● Exercise
The required output is every line from the one with "ATOM 83 N N" through the final line of the data below, unchanged.

(Stored data)

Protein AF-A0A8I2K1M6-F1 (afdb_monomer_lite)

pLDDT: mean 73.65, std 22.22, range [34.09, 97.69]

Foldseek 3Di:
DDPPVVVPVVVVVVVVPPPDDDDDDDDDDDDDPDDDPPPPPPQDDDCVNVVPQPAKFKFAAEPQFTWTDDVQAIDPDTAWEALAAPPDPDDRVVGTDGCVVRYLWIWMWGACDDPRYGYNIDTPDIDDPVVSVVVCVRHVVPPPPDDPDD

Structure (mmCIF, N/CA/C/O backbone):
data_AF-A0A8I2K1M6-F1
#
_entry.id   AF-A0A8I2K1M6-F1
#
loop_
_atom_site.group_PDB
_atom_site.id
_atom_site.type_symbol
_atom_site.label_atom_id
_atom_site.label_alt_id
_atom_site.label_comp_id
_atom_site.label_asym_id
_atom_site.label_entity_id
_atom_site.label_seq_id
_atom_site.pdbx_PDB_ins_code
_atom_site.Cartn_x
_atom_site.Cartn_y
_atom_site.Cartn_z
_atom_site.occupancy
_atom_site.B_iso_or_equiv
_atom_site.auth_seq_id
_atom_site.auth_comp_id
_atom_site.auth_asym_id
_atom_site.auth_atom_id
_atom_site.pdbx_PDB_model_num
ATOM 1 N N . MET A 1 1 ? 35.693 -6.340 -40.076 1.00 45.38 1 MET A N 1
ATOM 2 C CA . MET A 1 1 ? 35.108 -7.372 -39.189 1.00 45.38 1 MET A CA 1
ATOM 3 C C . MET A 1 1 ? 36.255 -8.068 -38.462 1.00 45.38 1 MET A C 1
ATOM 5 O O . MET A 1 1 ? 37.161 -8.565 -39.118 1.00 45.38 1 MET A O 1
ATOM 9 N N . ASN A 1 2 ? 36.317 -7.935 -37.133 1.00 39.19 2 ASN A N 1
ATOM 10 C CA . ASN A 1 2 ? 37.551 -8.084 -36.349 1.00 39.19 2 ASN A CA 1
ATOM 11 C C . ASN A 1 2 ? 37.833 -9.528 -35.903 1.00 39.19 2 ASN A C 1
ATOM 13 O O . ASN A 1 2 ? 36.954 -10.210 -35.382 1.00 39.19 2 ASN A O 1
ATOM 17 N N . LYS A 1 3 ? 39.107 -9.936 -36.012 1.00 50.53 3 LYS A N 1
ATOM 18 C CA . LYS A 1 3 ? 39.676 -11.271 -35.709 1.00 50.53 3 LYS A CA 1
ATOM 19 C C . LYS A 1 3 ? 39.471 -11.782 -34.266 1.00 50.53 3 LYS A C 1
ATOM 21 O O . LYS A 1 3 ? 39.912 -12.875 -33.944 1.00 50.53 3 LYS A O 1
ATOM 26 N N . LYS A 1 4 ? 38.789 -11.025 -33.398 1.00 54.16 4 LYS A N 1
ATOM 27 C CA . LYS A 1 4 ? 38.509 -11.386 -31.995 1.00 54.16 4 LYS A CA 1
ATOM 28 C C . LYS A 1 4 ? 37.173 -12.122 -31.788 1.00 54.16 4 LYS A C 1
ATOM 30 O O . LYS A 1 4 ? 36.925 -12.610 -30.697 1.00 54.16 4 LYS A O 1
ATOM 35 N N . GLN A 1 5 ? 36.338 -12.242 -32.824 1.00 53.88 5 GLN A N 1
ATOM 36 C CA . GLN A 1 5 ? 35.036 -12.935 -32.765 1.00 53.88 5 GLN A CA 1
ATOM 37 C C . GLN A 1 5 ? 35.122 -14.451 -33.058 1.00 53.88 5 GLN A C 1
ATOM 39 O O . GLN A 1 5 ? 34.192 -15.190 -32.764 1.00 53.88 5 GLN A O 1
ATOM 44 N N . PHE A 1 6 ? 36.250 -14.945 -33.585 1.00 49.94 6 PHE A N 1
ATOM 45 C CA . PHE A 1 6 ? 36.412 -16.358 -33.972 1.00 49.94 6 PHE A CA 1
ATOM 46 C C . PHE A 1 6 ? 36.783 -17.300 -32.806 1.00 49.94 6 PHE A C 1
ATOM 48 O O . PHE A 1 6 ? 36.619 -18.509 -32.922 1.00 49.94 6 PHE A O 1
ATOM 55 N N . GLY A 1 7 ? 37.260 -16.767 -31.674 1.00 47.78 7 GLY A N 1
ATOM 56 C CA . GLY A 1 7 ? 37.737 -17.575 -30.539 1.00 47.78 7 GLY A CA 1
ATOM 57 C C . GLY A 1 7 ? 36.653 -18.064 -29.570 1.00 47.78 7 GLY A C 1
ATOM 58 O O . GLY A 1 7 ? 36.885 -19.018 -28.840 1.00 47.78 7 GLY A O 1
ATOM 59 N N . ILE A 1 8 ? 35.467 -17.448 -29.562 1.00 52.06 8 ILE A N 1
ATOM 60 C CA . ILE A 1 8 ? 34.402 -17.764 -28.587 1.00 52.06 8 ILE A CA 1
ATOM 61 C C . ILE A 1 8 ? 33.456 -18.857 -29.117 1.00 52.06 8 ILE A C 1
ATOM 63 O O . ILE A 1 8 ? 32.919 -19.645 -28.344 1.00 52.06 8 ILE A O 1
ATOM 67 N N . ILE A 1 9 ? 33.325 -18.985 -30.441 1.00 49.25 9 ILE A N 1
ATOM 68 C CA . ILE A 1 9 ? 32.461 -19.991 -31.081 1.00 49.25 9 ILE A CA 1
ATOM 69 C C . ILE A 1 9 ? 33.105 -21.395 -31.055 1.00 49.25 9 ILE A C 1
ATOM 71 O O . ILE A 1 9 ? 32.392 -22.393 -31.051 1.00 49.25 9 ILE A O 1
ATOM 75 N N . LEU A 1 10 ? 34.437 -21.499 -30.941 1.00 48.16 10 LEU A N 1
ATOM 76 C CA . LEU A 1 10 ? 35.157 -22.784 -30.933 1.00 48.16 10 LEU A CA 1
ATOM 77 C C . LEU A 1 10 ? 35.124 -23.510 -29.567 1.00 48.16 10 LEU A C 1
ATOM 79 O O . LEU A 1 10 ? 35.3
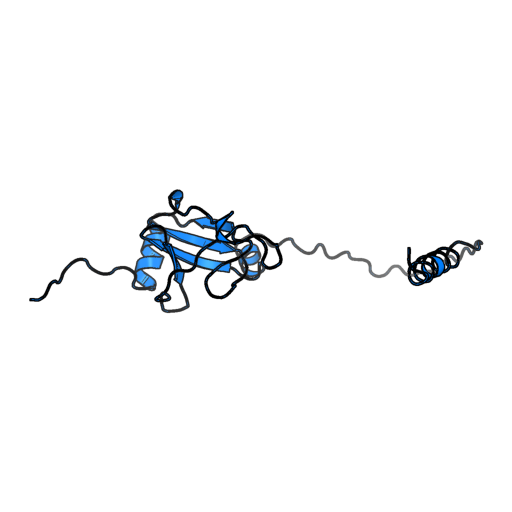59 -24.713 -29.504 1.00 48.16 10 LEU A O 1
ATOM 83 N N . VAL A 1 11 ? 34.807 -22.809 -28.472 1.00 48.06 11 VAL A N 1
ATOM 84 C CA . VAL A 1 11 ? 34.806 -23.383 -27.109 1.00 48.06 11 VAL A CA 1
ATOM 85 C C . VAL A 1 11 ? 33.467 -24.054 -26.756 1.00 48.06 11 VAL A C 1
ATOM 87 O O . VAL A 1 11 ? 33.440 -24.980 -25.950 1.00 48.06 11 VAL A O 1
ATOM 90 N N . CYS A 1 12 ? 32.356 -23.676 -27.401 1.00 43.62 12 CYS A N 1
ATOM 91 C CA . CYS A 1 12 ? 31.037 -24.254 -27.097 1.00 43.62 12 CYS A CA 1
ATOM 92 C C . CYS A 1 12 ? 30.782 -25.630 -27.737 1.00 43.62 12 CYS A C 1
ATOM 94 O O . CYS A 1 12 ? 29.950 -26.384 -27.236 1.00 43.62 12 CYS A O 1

(End Stored data)

● Result
ATOM 83 N N . VAL A 1 11 ? 34.807 -22.809 -28.472 1.00 48.06 11 VAL A N 1
ATOM 84 C CA . VAL A 1 11 ? 34.806 -23.383 -27.109 1.00 48.06 11 VAL A CA 1
ATOM 85 C C . VAL A 1 11 ? 33.467 -24.054 -26.756 1.00 48.06 11 VAL A C 1
ATOM 87 O O . VAL A 1 11 ? 33.440 -24.980 -25.950 1.00 48.06 11 VAL A O 1
ATOM 90 N N . CYS A 1 12 ? 32.356 -23.676 -27.401 1.00 43.62 12 CYS A N 1
ATOM 91 C CA . CYS A 1 12 ? 31.037 -24.254 -27.097 1.00 43.62 12 CYS A CA 1
ATOM 92 C C . CYS A 1 12 ? 30.782 -25.630 -27.737 1.00 43.62 12 CYS A C 1
ATOM 94 O O . CYS A 1 12 ? 29.950 -26.384 -27.236 1.00 43.62 12 CYS A O 1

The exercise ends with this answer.